長崎のイーサンハントか! 金鍔次兵衛宣教師

キリスト教禁教時代の日本人宣教師の話である。

 

長崎県長崎市戸町に「金鍔(きんつば)」バス停があります。このバス停は、江戸時代末期に潜伏キリシタンとして活躍し、金の鍔の刀を所持していたことから「金鍔次兵衛(きんつば じひょうえ)」と呼ばれた日本人司祭に由来しています。

もう少し詳しい解説がある。

 

日本のキリスト教禁教令は、1614年に徳川幕府によって全国に発布され、これ以降、外国人宣教師は国外追放となり、キリスト教の信仰は厳しく弾圧されました。

しかし、キリスト教の教えは途絶えることなく、信仰を継続した信徒たち、いわゆる「潜伏キリシタン」によって伝えられました。

この潜伏キリシタンの共同体では、外国人の宣教師が不在となったため、「聞役(ききやく)」や「帳方(ちょうがた)」といった役職を持つ日本人が、聖書の教えを伝えたり、儀式を司ったりする役割を担いました。

彼らは正規の司祭ではありませんでしたが、実質的に日本人宣教師として活動しました。

「潜伏キリシタン」の話は物悲しいものばかりである。

一方的に弾圧を受ける側の話ばかりだからである。

ところが金鍔次兵衛さんは、実に活動的で、“南蛮仕込みの魔法使い”という異名を持つ彼は、不思議伝説を数々残している。

日本二十六聖人記念館の中庭にある金鍔次兵衛の銅像。金の鍔の刀を差している。 https://note.com/tai_yuka/n/n92ad4ce75156

AIによる解説

1. 変装の達人
彼は捕縛を逃れるために、さまざまな身分に変装しました。

侍、金鍔次兵衛:豪華絢爛な金の鍔の脇差を帯びた侍に化け、堂々と街中を歩き回ったと言われています。「金鍔次兵衛」という通称は、このときの姿に由来します。

馬丁として奉行所に潜入:なんと、禁教の取り締まりを指揮する長崎奉行所の馬丁(馬の世話をする下働き)にまで潜入しました。
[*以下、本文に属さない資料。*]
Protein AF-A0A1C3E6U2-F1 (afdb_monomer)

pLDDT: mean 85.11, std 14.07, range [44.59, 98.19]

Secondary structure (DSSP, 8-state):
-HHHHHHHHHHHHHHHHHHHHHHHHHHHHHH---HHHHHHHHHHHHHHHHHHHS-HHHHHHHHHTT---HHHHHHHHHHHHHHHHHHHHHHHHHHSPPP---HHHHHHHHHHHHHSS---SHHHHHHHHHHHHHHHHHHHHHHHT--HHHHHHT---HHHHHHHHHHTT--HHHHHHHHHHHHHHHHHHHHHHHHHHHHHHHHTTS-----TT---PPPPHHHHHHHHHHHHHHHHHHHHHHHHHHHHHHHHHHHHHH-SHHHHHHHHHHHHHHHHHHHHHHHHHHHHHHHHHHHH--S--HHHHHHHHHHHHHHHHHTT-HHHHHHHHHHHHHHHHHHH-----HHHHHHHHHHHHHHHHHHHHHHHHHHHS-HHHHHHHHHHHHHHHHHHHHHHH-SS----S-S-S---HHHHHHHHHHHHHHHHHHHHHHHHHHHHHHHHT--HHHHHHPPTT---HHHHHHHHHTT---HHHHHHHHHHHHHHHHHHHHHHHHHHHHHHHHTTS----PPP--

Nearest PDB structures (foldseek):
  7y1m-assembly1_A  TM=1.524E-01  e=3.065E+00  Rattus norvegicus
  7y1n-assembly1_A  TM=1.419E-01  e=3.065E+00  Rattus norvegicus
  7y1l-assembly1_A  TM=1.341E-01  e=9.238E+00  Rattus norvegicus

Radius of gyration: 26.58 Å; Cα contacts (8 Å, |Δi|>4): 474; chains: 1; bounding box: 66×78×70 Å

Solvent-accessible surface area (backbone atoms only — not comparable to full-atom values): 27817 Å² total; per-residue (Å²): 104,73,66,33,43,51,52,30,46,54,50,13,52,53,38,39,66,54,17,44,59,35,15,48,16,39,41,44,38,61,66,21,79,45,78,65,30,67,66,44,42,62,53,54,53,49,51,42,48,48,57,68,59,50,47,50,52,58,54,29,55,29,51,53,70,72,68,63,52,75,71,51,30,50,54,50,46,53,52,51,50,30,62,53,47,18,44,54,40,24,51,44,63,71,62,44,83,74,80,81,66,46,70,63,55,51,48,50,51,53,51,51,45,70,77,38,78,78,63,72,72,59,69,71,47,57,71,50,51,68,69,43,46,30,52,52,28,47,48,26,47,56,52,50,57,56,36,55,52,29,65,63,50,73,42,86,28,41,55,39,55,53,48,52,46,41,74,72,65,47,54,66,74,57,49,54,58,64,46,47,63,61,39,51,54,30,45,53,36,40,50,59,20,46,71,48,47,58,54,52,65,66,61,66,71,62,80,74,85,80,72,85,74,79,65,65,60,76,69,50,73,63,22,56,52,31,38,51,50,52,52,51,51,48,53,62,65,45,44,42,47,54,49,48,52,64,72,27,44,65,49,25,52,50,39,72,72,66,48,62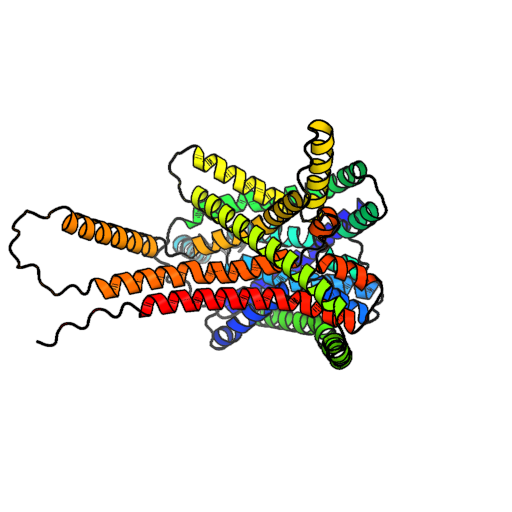,72,65,46,56,54,52,48,50,16,46,52,54,29,45,52,50,14,47,53,25,38,55,51,20,41,49,50,21,50,53,23,52,50,32,69,70,56,82,74,90,48,73,71,37,55,54,38,40,53,51,41,53,49,40,35,48,54,17,52,43,30,51,62,54,44,22,54,50,53,47,52,50,50,52,52,43,27,72,75,69,66,52,70,72,58,40,63,57,57,31,44,50,45,51,22,32,46,47,22,42,59,34,32,51,51,46,52,46,51,56,74,66,47,57,61,68,60,53,49,51,50,48,51,52,52,51,53,50,51,52,51,53,52,52,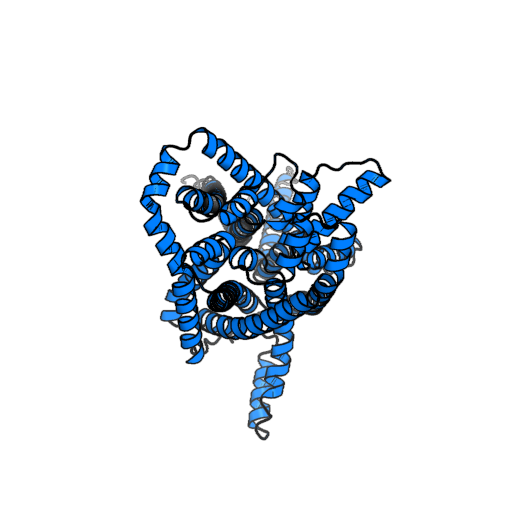60,69,73,51,87,76,74,88,69,76,88,81,67,79,89,78,71,73,63,68,64,53,54,52,52,50,54,49,47,50,43,58,69,58,46,52,60,53,43,58,47,46,38,55,52,18,42,55,50,42,58,48,39,52,36,47,68,58,30,44,42,93,91,56,64,36,52,43,41,55,48,58,62,50,57,75,78,52,89,47,32,54,57,54,41,51,50,48,46,67,46,46,49,56,46,51,54,40,49,50,50,47,49,50,53,55,48,53,57,57,49,61,72,57,74,67,66,72,77,73,74,77,88,125

Sequence (518 aa):
MTESVILTLLRAILITSLAWPLAWSMASLWRSETRISVLIRPWIAALAVIVWMVPPLLLTYAWNRTGLSMIEGELVYQGLLLTRMTPLALLLILCGPRQESSSSAEWLGRDLARMHRPLPKWPQYRGSWSRWKWALALVLLFTFQEFELSALLGVRTWTDDLFVDHAGGLPLNQTLKLVIFPAVIALLLALAGQTQHSFFVSGNLQPHQNSTENRPSKPGRWSVVGGGLWLVLLGVMFSPLVWLIMQDAWGMGQYLWQGGRQHVILLNEVVTSLLLATTATMIALGLAQYTTRSLTHSAGRRQFEFARWLGYGLLTMGLLGALTIGLVLRGLSVTLADVTGWRMSLPLWLLAGVVIKIFPLAWLVESMLQSRQPAAALSLADQVLRLHGQRIWRRLAQPEMGFDRTIPEGFPTGSTFQKLANWRFQAALKPRLWLGVLIATFACADVLLTALLAPTGMATGTVRLYNFMHYGHSAALTAEALLLAIVPFALLSMLAMLISISVRSQARRFPGTRPPAL

Organism: NCBI:txid1841610

Structure (mmCIF, N/CA/C/O backbone):
data_AF-A0A1C3E6U2-F1
#
_entry.id   AF-A0A1C3E6U2-F1
#
loop_
_atom_site.group_PDB
_atom_site.id
_atom_site.type_symbol
_atom_site.label_atom_id
_atom_site.label_alt_id
_atom_site.label_comp_id
_atom_site.label_asym_id
_atom_site.label_entity_id
_atom_site.label_seq_id
_atom_site.pdbx_PDB_ins_code
_atom_site.Cartn_x
_atom_site.Cartn_y
_atom_site.Cartn_z
_atom_site.occupancy
_atom_site.B_iso_or_equiv
_atom_site.auth_seq_id
_atom_site.auth_comp_id
_atom_site.auth_asym_id
_atom_site.auth_atom_id
_atom_site.pdbx_PDB_model_num
ATOM 1 N N . MET A 1 1 ? 0.034 -18.347 -17.570 1.00 94.94 1 MET A N 1
ATOM 2 C CA . MET A 1 1 ? -0.961 -17.512 -16.861 1.00 94.94 1 MET A CA 1
ATOM 3 C C . MET A 1 1 ? -1.785 -18.270 -15.817 1.00 94.94 1 MET A C 1
ATOM 5 O O . MET A 1 1 ? -1.733 -17.906 -14.654 1.00 94.94 1 MET A O 1
ATOM 9 N N . THR A 1 2 ? -2.558 -19.309 -16.159 1.00 96.25 2 THR A N 1
ATOM 10 C CA . THR A 1 2 ? -3.379 -20.031 -15.153 1.00 96.25 2 THR A CA 1
ATOM 11 C C . THR A 1 2 ? -2.538 -20.628 -14.022 1.00 96.25 2 THR A C 1
ATOM 13 O O . THR A 1 2 ? -2.867 -20.455 -12.851 1.00 96.25 2 THR A O 1
ATOM 16 N N . GLU A 1 3 ? -1.418 -21.260 -14.371 1.00 97.00 3 GLU A N 1
ATOM 17 C CA . GLU A 1 3 ? -0.444 -21.803 -13.421 1.00 97.00 3 GLU A CA 1
ATOM 18 C C . GLU A 1 3 ? 0.111 -20.725 -12.475 1.00 97.00 3 GLU A C 1
ATOM 20 O O . GLU A 1 3 ? 0.078 -20.903 -11.258 1.00 97.00 3 GLU A O 1
ATOM 25 N N . SER A 1 4 ? 0.539 -19.570 -13.001 1.00 96.50 4 SER A N 1
ATOM 26 C CA . SER A 1 4 ? 1.080 -18.482 -12.180 1.00 96.50 4 SER A CA 1
ATOM 27 C C . SER A 1 4 ? 0.037 -17.848 -11.263 1.00 96.50 4 SER A C 1
ATOM 29 O O . SER A 1 4 ? 0.360 -17.501 -10.124 1.00 96.50 4 SER A O 1
ATOM 31 N N . VAL A 1 5 ? -1.230 -17.779 -11.683 1.00 97.81 5 VAL A N 1
ATOM 32 C CA . VAL A 1 5 ? -2.341 -17.358 -10.812 1.00 97.81 5 VAL A CA 1
ATOM 33 C C . VAL A 1 5 ? -2.528 -18.332 -9.645 1.00 97.81 5 VAL A C 1
ATOM 35 O O . VAL A 1 5 ? -2.619 -17.893 -8.498 1.00 97.81 5 VAL A O 1
ATOM 38 N N . ILE A 1 6 ? -2.539 -19.643 -9.908 1.00 97.69 6 ILE A N 1
ATOM 39 C CA . ILE A 1 6 ? -2.703 -20.667 -8.863 1.00 97.69 6 ILE A CA 1
ATOM 40 C C . ILE A 1 6 ? -1.519 -20.642 -7.889 1.00 97.69 6 ILE A C 1
ATOM 42 O O . ILE A 1 6 ? -1.729 -20.617 -6.676 1.00 97.69 6 ILE A O 1
ATOM 46 N N . LEU A 1 7 ? -0.285 -20.586 -8.396 1.00 97.12 7 LEU A N 1
ATOM 47 C CA . LEU A 1 7 ? 0.919 -20.505 -7.564 1.00 97.12 7 LEU A CA 1
ATOM 48 C C . LEU A 1 7 ? 0.919 -19.249 -6.686 1.00 97.12 7 LEU A C 1
ATOM 50 O O . LEU A 1 7 ? 1.193 -19.333 -5.488 1.00 97.12 7 LEU A O 1
ATOM 54 N N . THR A 1 8 ? 0.546 -18.094 -7.242 1.00 97.50 8 THR A N 1
ATOM 55 C CA . THR A 1 8 ? 0.457 -16.848 -6.466 1.00 97.50 8 THR A CA 1
ATOM 56 C C . THR A 1 8 ? -0.616 -16.943 -5.379 1.00 97.50 8 THR A C 1
ATOM 58 O O . THR A 1 8 ? -0.388 -16.497 -4.256 1.00 97.50 8 THR A O 1
ATOM 61 N N . LEU A 1 9 ? -1.762 -17.574 -5.662 1.00 97.81 9 LEU A N 1
ATOM 62 C CA . LEU A 1 9 ? -2.809 -17.806 -4.664 1.00 97.81 9 LEU A CA 1
ATOM 63 C C . LEU A 1 9 ? -2.326 -18.720 -3.528 1.00 97.81 9 LEU A C 1
ATOM 65 O O . LEU A 1 9 ? -2.539 -18.401 -2.360 1.00 97.81 9 LEU A O 1
ATOM 69 N N . LEU A 1 10 ? -1.645 -19.824 -3.848 1.00 97.88 10 LEU A N 1
ATOM 70 C CA . LEU A 1 10 ? -1.088 -20.739 -2.847 1.00 97.88 10 LEU A CA 1
ATOM 71 C C . LEU A 1 10 ? -0.063 -20.038 -1.946 1.00 97.88 10 LEU A C 1
ATOM 73 O O . LEU A 1 10 ? -0.142 -20.158 -0.721 1.00 97.88 10 LEU A O 1
ATOM 77 N N . ARG A 1 11 ? 0.844 -19.244 -2.530 1.00 97.00 11 ARG A N 1
ATOM 78 C CA . ARG A 1 11 ? 1.784 -18.408 -1.766 1.00 97.00 11 ARG A CA 1
ATOM 79 C C . ARG A 1 11 ? 1.047 -17.417 -0.875 1.00 97.00 11 ARG A C 1
ATOM 81 O O . ARG A 1 11 ? 1.375 -17.295 0.301 1.00 97.00 11 ARG A O 1
ATOM 88 N N . ALA A 1 12 ? 0.022 -16.748 -1.397 1.00 97.69 12 ALA A N 1
ATOM 89 C CA . ALA A 1 12 ? -0.748 -15.781 -0.630 1.00 97.69 12 ALA A CA 1
ATOM 90 C C . ALA A 1 12 ? -1.440 -16.425 0.586 1.00 97.69 12 ALA A C 1
ATOM 92 O O . ALA A 1 12 ? -1.432 -15.848 1.678 1.00 97.69 12 ALA A O 1
ATOM 93 N N . ILE A 1 13 ? -1.972 -17.645 0.431 1.00 97.69 13 ILE A N 1
ATOM 94 C CA . ILE A 1 13 ? -2.547 -18.434 1.531 1.00 97.69 13 ILE A CA 1
ATOM 95 C C . ILE A 1 13 ? -1.473 -18.770 2.569 1.00 97.69 13 ILE A C 1
ATOM 97 O O . ILE A 1 13 ? -1.684 -18.523 3.759 1.00 97.69 13 ILE A O 1
ATOM 101 N N . LEU A 1 14 ? -0.317 -19.279 2.129 1.00 97.56 14 LEU A N 1
ATOM 102 C CA . LEU A 1 14 ? 0.799 -19.621 3.011 1.00 97.56 14 LEU A CA 1
ATOM 103 C C . LEU A 1 14 ? 1.252 -18.405 3.825 1.00 97.56 14 LEU A C 1
ATOM 105 O O . LEU A 1 14 ? 1.258 -18.451 5.055 1.00 97.56 14 LEU A O 1
ATOM 109 N N . ILE A 1 15 ? 1.553 -17.291 3.163 1.00 97.44 15 ILE A N 1
ATOM 110 C CA . ILE A 1 15 ? 2.018 -16.072 3.827 1.00 97.44 15 ILE A CA 1
ATOM 111 C C . ILE A 1 15 ? 0.969 -15.527 4.792 1.00 97.44 15 ILE A C 1
ATOM 113 O O . ILE A 1 15 ? 1.309 -15.181 5.920 1.00 97.44 15 ILE A O 1
ATOM 117 N N . THR A 1 16 ? -0.309 -15.503 4.410 1.00 96.88 16 THR A N 1
ATOM 118 C CA . THR A 1 16 ? -1.384 -15.044 5.305 1.00 96.88 16 THR A CA 1
ATOM 119 C C . THR A 1 16 ? -1.498 -15.933 6.543 1.00 96.88 16 THR A C 1
ATOM 121 O O . THR A 1 16 ? -1.653 -15.427 7.657 1.00 96.88 16 THR A O 1
ATOM 124 N N . SER A 1 17 ? -1.367 -17.253 6.370 1.00 96.19 17 SER A N 1
ATOM 125 C CA . SER A 1 17 ? -1.414 -18.217 7.474 1.00 96.19 17 SER A CA 1
ATOM 126 C C . SER A 1 17 ? -0.268 -18.039 8.478 1.00 96.19 17 SER A C 1
ATOM 128 O O . SER A 1 17 ? -0.467 -18.279 9.668 1.00 96.19 17 SER A O 1
ATOM 130 N N . LEU A 1 18 ? 0.893 -17.553 8.023 1.00 96.38 18 LEU A N 1
ATOM 131 C CA . LEU A 1 18 ? 2.073 -17.271 8.846 1.00 96.38 18 LEU A CA 1
ATOM 132 C C . LEU A 1 18 ? 2.062 -15.851 9.440 1.00 96.38 18 LEU A C 1
ATOM 134 O O . LEU A 1 18 ? 2.410 -15.659 10.606 1.00 96.38 18 LEU A O 1
ATOM 138 N N . ALA A 1 19 ? 1.624 -14.852 8.672 1.00 96.12 19 ALA A N 1
ATOM 139 C CA . ALA A 1 19 ? 1.562 -13.453 9.095 1.00 96.12 19 ALA A CA 1
ATOM 140 C C . ALA A 1 19 ? 0.563 -13.257 10.243 1.00 96.12 19 ALA A C 1
ATOM 142 O O . ALA A 1 19 ? 0.811 -12.489 11.173 1.00 96.12 19 ALA A O 1
ATOM 143 N N . TRP A 1 20 ? -0.561 -13.978 10.207 1.00 94.81 20 TRP A N 1
ATOM 144 C CA . TRP A 1 20 ? -1.618 -13.868 11.208 1.00 94.81 20 TRP A CA 1
ATOM 145 C C . TRP A 1 20 ? -1.177 -14.199 12.648 1.00 94.81 20 TRP A C 1
ATOM 147 O O . TRP A 1 20 ? -1.369 -13.356 13.529 1.00 94.81 20 TRP A O 1
ATOM 157 N N . PRO A 1 21 ? -0.577 -15.370 12.950 1.00 94.06 21 PRO A N 1
ATOM 158 C CA . PRO A 1 21 ? -0.112 -15.687 14.300 1.00 94.06 21 PRO A CA 1
ATOM 159 C C . PRO A 1 21 ? 1.011 -14.756 14.778 1.00 94.06 21 PRO A C 1
ATOM 161 O O . PRO A 1 21 ? 1.025 -14.392 15.957 1.00 94.06 21 PRO A O 1
ATOM 164 N N . LEU A 1 22 ? 1.908 -14.311 13.886 1.00 94.44 22 LEU A N 1
ATOM 165 C CA . LEU A 1 22 ? 2.937 -13.314 14.212 1.00 94.44 22 LEU A CA 1
ATOM 166 C C . LEU A 1 22 ? 2.302 -11.984 14.632 1.00 94.44 22 LEU A C 1
ATOM 168 O O . LEU A 1 22 ? 2.590 -11.454 15.709 1.00 94.44 22 LEU A O 1
ATOM 172 N N . ALA A 1 23 ? 1.364 -11.488 13.829 1.00 94.69 23 ALA A N 1
ATOM 173 C CA . ALA A 1 23 ? 0.621 -10.274 14.119 1.00 94.69 23 ALA A CA 1
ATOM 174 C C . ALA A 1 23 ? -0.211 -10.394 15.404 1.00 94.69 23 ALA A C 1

昼間は奉行所の内部で働き、夜は密かに信徒の家を訪れて宣教を行うという、大胆不敵な二重生活を送っていたと伝えられています。

彼は信仰を守るという信念のもとに、目的の為なら手段を選ばないといった、行動を起こしている。

この辺りが、並の宣教師ではなかったのだ。

 

2. 神出鬼没の宣教活動
彼の行動は、まさに神出鬼没でした。

江戸へ飛んだ次兵衛:長崎で厳重な捜索網が敷かれる中、彼は人々の意表をついて江戸へ渡り、なんと将軍家の家臣たちにまで洗礼を授けていたという足跡が残されています。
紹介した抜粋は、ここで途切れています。